I shook my head and laughed at Lydia.
Yeah, New Haven was turning out to be a great decision for me. For my liver? With Lydia being so close? We’d soon see.
We went to Jumping Beans. We stopped by the hardware store, where Lydia was mostly right. They had everything we needed except for the fairy lights, but that was okay since we could day drink in the sunshine.
Which we also did. Isaiah came by, drove me back to Mom and Dad’s for dinner, and by the end of the day, I’d ordered couches and a few chairs and tables. Mom and Dad were letting me take my bed, so I crossed that off the list but ordered a new headboard.
Over the next couple of weeks, while I waited for the living room furniture to arrive, I slowly created a space that was mine. My vision. I bought artwork and lamps. I bought an office chair for my desk and a small couch off Amazon that could be pulled out to be a bed for when I had company. I filled my kitchen with dishes and glassware and bought a super cute, farmhouse-style wine rack and buffet stand for the eating area.
Every day I walked into town, bought my groceries, and hung out at Jumping Beans or the library where I worked.
And every day, New Haven started feeling like home all over again, except this time, it was my home. My choice.
I was settling in. And the best part was that I wasn’t even just settling in to working remotely. Cathy, the owner of Jumping Beans saw me working one day and asked if I could help her with her social media. “It’s all new to me, and I don’t think I’m doing the Instagram thing right or anything, but that’s how business grows, right?”
We sat and talked, and I committed to a few hours a week, helping her come up with a posting schedule where I’d provide the graphics.
Which got me thinking about future plans. Who else could I help? Who else would see the value in it? New Haven was a small town, but instead of dying like so many others, ours was growing. Albeit slowly, we’d doubled in size since I was born, and the town didn’t have a traffic light. Now there were two.
Regardless, I was in the library, taking a break from my real job to come up with a list of other places in town that I could talk to about working with when it happened.
I wasn’t prepared at all.
A shadow fell over me where I was bent over my laptop, scribbling away on a notepad.

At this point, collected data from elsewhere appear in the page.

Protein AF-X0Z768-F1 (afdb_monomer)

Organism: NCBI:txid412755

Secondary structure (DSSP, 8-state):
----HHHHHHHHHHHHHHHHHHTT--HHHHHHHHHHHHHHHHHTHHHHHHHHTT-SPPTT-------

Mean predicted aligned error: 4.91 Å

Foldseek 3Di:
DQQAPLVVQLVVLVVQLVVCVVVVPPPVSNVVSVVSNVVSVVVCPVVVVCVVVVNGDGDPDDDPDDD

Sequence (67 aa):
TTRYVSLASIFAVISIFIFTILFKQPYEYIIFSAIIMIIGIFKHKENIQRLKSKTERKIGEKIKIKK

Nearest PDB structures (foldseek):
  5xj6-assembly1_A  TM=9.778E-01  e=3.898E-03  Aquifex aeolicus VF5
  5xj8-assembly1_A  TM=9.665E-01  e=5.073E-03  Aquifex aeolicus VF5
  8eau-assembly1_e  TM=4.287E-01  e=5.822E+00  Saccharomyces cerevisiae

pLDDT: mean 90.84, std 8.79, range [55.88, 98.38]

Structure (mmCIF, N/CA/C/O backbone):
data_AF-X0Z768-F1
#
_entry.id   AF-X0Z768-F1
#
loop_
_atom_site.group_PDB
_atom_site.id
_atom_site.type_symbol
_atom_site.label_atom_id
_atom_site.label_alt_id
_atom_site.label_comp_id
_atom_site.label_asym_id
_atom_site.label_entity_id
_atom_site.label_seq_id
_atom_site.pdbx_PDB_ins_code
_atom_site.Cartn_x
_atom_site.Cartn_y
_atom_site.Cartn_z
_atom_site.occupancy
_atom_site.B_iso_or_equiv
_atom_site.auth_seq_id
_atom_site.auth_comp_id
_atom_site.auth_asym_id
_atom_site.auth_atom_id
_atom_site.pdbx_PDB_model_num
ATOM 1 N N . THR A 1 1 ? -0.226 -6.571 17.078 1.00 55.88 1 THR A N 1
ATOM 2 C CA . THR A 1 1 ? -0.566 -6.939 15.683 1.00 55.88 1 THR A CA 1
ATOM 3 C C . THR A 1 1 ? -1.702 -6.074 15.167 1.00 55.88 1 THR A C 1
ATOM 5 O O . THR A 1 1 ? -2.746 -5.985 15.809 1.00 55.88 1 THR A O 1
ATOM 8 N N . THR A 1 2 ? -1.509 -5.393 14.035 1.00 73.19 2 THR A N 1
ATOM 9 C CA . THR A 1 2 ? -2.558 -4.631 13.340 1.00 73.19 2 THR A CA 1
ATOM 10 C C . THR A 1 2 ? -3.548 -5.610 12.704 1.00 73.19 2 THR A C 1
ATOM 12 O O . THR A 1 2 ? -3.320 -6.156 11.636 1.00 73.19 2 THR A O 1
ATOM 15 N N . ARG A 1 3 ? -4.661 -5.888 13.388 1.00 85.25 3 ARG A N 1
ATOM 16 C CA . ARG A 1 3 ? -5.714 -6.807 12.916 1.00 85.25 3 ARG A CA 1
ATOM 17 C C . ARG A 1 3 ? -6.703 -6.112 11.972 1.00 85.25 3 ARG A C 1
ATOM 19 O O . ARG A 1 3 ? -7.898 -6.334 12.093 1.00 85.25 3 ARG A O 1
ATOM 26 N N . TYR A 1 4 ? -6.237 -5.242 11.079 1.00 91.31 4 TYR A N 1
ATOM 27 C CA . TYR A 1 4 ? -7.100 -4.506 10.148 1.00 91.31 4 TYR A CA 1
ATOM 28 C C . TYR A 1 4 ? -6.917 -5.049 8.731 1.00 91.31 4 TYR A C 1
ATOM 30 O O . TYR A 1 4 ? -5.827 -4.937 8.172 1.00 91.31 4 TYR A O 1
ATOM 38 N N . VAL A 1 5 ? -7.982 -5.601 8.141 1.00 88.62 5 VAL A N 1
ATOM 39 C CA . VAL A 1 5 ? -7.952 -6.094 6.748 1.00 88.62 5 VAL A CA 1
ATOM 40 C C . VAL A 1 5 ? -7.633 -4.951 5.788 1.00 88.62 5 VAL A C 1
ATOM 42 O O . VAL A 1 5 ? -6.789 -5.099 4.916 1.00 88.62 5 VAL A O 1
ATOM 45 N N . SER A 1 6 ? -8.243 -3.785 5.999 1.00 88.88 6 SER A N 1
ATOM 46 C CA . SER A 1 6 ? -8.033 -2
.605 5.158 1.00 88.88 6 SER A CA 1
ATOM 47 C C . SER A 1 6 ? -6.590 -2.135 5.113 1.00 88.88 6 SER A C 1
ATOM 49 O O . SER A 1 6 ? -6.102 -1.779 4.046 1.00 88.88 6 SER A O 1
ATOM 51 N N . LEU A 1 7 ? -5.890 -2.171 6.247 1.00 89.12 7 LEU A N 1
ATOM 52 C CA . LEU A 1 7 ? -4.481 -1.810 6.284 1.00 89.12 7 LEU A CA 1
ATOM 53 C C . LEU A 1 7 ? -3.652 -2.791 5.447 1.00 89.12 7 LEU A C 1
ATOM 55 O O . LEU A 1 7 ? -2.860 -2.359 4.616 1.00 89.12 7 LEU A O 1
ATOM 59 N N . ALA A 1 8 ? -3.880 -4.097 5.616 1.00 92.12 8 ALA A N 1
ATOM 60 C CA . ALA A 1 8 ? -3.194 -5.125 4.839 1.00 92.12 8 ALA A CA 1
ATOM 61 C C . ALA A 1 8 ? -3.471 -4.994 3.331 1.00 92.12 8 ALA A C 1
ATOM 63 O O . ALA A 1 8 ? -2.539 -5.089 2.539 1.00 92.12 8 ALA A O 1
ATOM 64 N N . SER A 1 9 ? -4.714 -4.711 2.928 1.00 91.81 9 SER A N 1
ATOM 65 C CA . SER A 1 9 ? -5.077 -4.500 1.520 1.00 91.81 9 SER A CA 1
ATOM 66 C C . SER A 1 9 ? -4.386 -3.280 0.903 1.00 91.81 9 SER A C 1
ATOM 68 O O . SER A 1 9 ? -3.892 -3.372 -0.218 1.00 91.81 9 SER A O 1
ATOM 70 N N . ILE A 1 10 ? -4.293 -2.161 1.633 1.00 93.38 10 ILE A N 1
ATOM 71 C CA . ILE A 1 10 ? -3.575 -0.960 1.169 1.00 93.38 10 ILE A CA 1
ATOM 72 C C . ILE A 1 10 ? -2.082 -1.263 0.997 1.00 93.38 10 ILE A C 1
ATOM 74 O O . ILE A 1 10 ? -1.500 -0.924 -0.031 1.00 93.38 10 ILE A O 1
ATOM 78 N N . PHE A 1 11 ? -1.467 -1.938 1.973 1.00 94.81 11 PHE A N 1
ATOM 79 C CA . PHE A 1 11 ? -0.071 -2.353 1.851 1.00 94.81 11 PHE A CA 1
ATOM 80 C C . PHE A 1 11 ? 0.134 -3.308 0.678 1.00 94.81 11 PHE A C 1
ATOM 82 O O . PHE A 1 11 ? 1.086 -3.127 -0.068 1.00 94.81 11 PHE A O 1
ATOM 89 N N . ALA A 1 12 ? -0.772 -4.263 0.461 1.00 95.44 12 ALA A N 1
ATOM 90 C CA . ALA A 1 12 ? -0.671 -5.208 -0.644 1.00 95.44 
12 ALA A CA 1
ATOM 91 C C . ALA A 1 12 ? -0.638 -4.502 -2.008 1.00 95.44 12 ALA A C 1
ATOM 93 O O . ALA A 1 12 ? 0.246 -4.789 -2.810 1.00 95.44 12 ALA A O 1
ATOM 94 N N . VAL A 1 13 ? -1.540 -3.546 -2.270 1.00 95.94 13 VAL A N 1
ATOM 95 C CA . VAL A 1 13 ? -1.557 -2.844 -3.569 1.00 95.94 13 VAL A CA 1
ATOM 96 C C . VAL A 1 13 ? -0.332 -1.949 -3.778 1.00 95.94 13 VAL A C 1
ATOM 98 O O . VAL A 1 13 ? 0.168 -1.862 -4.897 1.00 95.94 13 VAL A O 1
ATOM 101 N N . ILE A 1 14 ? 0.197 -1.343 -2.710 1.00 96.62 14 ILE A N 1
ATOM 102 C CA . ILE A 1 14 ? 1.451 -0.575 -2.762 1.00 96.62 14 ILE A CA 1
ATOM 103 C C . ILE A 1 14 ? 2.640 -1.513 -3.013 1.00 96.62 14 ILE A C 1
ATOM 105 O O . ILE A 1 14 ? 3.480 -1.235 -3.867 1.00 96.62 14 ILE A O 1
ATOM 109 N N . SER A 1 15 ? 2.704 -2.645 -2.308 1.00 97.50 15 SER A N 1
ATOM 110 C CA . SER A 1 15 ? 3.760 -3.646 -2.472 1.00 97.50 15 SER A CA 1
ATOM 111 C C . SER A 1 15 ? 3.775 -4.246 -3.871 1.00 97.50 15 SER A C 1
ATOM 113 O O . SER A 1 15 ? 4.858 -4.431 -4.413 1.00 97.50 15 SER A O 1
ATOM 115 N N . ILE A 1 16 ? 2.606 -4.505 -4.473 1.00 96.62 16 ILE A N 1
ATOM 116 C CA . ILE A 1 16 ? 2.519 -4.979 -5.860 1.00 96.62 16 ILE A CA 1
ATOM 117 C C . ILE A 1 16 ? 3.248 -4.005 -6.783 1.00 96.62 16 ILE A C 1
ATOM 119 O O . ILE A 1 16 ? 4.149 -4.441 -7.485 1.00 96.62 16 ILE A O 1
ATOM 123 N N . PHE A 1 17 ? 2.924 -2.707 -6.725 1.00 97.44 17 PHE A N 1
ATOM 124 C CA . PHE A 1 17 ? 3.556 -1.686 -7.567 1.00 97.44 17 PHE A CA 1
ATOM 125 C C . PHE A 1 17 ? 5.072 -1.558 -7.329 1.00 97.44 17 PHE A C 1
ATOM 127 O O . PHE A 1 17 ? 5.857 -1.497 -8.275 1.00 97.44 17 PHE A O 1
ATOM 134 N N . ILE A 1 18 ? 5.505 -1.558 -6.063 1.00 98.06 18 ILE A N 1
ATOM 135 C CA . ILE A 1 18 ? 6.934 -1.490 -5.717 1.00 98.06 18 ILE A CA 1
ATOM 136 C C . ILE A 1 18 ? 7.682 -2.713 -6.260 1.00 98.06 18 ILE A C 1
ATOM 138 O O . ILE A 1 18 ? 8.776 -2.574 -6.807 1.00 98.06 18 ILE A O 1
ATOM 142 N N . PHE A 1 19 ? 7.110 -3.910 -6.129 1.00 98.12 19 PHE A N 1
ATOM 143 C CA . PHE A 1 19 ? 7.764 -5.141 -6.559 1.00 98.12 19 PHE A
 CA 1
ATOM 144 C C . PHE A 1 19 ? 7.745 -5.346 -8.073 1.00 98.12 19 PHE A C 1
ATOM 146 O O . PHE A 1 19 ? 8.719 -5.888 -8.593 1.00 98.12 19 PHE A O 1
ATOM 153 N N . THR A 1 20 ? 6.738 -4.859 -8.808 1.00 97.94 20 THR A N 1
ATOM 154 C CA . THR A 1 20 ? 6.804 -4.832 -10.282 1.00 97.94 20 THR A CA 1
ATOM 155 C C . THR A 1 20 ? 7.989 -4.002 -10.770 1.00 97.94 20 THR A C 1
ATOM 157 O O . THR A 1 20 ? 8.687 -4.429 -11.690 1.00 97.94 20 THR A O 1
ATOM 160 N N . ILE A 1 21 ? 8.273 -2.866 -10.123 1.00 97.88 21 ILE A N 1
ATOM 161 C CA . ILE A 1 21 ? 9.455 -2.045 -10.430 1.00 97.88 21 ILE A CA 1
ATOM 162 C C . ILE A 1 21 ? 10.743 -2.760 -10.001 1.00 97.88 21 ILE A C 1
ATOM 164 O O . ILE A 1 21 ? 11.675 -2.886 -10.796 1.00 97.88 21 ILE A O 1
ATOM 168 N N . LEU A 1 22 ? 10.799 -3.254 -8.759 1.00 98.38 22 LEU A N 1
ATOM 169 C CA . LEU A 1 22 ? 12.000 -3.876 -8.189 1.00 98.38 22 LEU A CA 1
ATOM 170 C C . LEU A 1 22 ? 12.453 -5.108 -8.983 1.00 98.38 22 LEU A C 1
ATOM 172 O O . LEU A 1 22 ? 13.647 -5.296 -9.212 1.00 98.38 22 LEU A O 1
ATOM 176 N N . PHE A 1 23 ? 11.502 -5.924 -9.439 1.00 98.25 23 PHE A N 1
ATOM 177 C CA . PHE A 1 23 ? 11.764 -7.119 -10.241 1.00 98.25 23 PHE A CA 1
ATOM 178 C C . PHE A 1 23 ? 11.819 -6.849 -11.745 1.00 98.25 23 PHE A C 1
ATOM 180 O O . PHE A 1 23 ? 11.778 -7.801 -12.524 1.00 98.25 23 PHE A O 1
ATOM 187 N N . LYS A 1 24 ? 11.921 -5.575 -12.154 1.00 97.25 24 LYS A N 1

That shadow didn’t move, but I felt the storm coming.
Setting down my pen, I looked up.
And stared right into a face on Cameron Kelley I’d never seen before.

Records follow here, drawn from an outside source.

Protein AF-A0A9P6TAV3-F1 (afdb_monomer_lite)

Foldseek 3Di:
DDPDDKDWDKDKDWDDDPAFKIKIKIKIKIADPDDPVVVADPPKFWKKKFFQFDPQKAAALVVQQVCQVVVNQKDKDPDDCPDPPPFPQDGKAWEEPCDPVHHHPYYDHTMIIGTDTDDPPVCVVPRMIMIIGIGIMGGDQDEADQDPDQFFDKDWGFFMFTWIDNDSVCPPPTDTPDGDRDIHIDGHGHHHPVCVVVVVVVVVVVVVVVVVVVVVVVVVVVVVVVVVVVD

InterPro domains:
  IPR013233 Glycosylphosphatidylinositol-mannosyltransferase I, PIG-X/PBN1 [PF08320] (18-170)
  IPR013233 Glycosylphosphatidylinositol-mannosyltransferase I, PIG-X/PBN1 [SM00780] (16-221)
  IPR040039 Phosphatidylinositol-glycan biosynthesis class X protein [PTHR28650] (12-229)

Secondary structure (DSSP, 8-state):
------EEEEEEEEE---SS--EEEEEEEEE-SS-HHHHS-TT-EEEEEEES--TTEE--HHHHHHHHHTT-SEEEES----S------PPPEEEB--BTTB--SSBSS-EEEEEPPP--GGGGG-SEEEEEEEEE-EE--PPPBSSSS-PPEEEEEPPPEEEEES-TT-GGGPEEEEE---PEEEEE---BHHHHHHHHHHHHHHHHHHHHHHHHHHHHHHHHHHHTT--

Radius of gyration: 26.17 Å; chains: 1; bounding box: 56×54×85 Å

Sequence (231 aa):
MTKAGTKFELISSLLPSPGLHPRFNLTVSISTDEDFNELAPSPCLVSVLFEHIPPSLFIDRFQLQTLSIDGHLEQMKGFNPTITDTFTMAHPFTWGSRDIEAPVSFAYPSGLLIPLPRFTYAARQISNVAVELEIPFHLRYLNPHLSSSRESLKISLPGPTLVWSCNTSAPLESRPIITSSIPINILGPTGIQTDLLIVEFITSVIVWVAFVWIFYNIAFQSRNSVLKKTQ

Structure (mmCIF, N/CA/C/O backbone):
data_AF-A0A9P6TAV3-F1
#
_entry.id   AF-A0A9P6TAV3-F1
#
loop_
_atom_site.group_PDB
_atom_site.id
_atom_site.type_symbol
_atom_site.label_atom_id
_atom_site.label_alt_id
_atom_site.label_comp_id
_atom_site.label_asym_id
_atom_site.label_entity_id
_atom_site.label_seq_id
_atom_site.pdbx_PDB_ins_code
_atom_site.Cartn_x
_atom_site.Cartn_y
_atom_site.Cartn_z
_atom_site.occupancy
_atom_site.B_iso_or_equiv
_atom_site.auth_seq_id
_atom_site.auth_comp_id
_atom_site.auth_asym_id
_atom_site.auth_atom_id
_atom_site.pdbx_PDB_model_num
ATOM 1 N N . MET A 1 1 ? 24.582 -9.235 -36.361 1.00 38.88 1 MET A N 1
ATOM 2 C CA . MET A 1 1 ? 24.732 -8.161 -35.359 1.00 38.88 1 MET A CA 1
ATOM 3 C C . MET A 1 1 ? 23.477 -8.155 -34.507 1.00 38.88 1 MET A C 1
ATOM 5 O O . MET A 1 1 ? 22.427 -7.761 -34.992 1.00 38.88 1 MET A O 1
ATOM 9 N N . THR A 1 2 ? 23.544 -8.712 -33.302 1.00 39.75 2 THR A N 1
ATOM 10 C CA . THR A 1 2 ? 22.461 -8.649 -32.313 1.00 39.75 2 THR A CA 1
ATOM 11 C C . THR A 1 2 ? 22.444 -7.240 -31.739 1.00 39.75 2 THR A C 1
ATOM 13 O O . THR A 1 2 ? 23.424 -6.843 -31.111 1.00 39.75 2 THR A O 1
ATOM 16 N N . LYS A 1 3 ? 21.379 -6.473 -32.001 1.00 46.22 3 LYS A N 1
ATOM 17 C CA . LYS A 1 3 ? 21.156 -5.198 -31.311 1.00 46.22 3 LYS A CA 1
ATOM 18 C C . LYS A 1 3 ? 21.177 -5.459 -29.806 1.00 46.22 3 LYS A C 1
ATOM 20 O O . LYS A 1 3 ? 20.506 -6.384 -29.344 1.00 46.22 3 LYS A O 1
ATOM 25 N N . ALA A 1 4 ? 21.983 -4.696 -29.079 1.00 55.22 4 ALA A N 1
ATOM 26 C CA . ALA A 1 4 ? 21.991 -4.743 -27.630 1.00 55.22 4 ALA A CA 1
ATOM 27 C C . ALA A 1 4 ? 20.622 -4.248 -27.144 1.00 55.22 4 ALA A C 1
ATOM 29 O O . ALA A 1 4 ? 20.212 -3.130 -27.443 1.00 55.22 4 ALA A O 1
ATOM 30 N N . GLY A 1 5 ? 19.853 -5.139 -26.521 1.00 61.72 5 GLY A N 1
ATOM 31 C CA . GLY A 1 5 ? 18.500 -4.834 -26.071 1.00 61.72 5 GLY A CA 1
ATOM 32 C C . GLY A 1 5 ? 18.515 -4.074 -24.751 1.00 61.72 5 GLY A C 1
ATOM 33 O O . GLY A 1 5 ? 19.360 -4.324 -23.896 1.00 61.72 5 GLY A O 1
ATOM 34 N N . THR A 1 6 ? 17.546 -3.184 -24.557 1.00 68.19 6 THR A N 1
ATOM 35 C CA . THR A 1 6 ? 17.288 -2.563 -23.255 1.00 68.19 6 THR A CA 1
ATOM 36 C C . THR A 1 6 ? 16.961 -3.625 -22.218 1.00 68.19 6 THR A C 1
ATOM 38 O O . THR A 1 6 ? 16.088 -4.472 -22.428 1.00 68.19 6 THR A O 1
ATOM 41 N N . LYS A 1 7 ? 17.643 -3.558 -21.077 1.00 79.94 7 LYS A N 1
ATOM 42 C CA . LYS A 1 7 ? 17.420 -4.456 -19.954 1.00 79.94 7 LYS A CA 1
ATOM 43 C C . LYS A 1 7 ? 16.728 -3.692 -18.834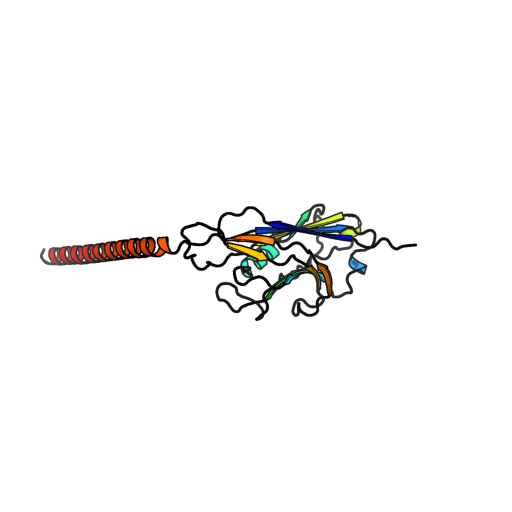 1.00 79.94 7 LYS A C 1
ATOM 45 O O . LYS A 1 7 ? 17.252 -2.709 -18.318 1.00 79.94 7 LYS A O 1
ATOM 50 N N . PHE A 1 8 ? 15.556 -4.182 -18.454 1.00 80.75 8 PHE A N 1
ATOM 51 C CA . PHE A 1 8 ? 14.842 -3.717 -17.275 1.00 80.75 8 PHE A CA 1
ATOM 52 C C . PHE A 1 8 ? 15.051 -4.718 -16.142 1.00 80.75 8 PHE A C 1
ATOM 54 O O . PHE A 1 8 ? 15.064 -5.931 -16.359 1.00 80.75 8 PHE A O 1
ATOM 61 N N . GLU A 1 9 ? 15.196 -4.209 -14.931 1.00 85.44 9 GLU A N 1
ATOM 62 C CA . GLU A 1 9 ? 15.244 -5.002 -13.714 1.00 85.44 9 GLU A CA 1
ATOM 63 C C . GLU A 1 9 ? 14.329 -4.356 -12.675 1.00 85.44 9 GLU A C 1
ATOM 65 O O . GLU A 1 9 ? 14.340 -3.142 -12.475 1.00 85.44 9 GLU A O 1
ATOM 70 N N . LEU A 1 10 ? 13.489 -5.182 -12.058 1.00 86.50 10 LEU A N 1
ATOM 71 C CA . LEU A 1 10 ? 12.462 -4.754 -11.122 1.00 86.50 10 LEU A CA 1
ATOM 72 C C . LEU A 1 10 ? 12.710 -5.446 -9.788 1.00 86.50 10 LEU A C 1
ATOM 74 O O . LEU A 1 10 ? 12.543 -6.661 -9.678 1.00 86.50 10 LEU A O 1
ATOM 78 N N . ILE A 1 11 ? 13.114 -4.676 -8.782 1.00 87.81 11 ILE A N 1
ATOM 79 C CA . ILE A 1 11 ? 13.427 -5.183 -7.447 1.00 87.81 11 ILE A CA 1
ATOM 80 C C . ILE A 1 11 ? 12.425 -4.588 -6.472 1.00 87.81 11 ILE A C 1
ATOM 82 O O . ILE A 1 11 ? 12.392 -3.381 -6.260 1.00 87.81 11 ILE A O 1
ATOM 86 N N . SER A 1 12 ? 11.614 -5.439 -5.857 1.00 88.19 12 SER A N 1
ATOM 87 C CA . SER A 1 12 ? 10.643 -5.034 -4.844 1.00 88.19 12 SER A CA 1
ATOM 88 C C . SER A 1 12 ? 11.032 -5.581 -3.478 1.00 88.19 12 SER A C 1
ATOM 90 O O . SER A 1 12 ? 11.344 -6.767 -3.352 1.00 88.19 12 SER A O 1
ATOM 92 N N . SER A 1 13 ? 10.951 -4.749 -2.446 1.00 88.81 13 SER A N 1
ATOM 93 C CA . SER A 1 13 ? 11.211 -5.141 -1.062 1.00 88.81 13 SER A CA 1
ATOM 94 C C . SER A 1 13 ? 10.230 -4.473 -0.101 1.00 88.81 13 SER A C 1
ATOM 96 O O . SER A 1 13 ? 9.771 -3.352 -0.324 1.00 88.81 13 SER A O 1
ATOM 98 N N . LEU A 1 14 ? 9.892 -5.182 0.976 1.00 87.56 14 LEU A N 1
ATOM 99 C CA . LEU A 1 14 ? 9.091 -4.636 2.064 1.00 87.56 14 LEU A CA 1
ATOM 100 C C . LEU A 1 14 ? 10.024 -3.934 3.054 1.00 87.56 14 LEU A C 1
ATOM 102 O O . LEU A 1 14 ? 10.959 -4.552 3.565 1.00 87.56 14 LEU A O 1
ATOM 106 N N . LEU A 1 15 ? 9.762 -2.661 3.340 1.00 84.62 15 LEU A N 1
ATOM 107 C CA . LEU A 1 15 ? 10.478 -1.945 4.386 1.00 84.62 15 LEU A CA 1
ATOM 108 C C . LEU A 1 15 ? 9.907 -2.340 5.754 1.00 84.62 15 LEU A C 1
ATOM 110 O O . LEU A 1 15 ? 8.685 -2.465 5.898 1.00 84.62 15 LEU A O 1
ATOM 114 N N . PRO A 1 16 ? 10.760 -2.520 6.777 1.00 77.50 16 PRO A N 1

Worried. Relieved. Furious. Unkept. He hadn’t shaved in at least two weeks, his eyes were dark, and the way he was jutting out his jaw told me he wasn’t only feeling pissed, but a whole lot more.
“You promised we’d talk.”
I blinked. Blinked again as I tried to calm my racing heart and my suddenly trembling hands.
I shoved them into my lap before he could see.
He was here. He wasn’t supposed to be here.
“What are you doing here?” In the library. In New Haven. He was supposed to be in… I glanced at my computer and the calendar icon on the bottom. Oh. His training camp was over.
When I looked back up into his storm-filled, impatient eyes, I didn’t need to ask my question again. He’d already said what he wanted.
I looked around. The library wasn’t busy. But there were children there with moms in the kid’s sections. “Here?”
“Prefer not to have this conversation within hearing range of half the town.”
Please. There were maybe a half-dozen patrons in the library, plus the volunteers and hired librarian. That was hardly half the town. However, one mom glanced in our direction and quickly looked away, so I didn’t doubt at all that even if we weren’t heard, news of us talking would be known by half the town by dinnertime.
I slapped my laptop closed and gathered my things.
“Fine. Follow me.”
Because I’d realized in the times I allowed myself to think about him over the last two weeks, there were things I needed to say to him, too.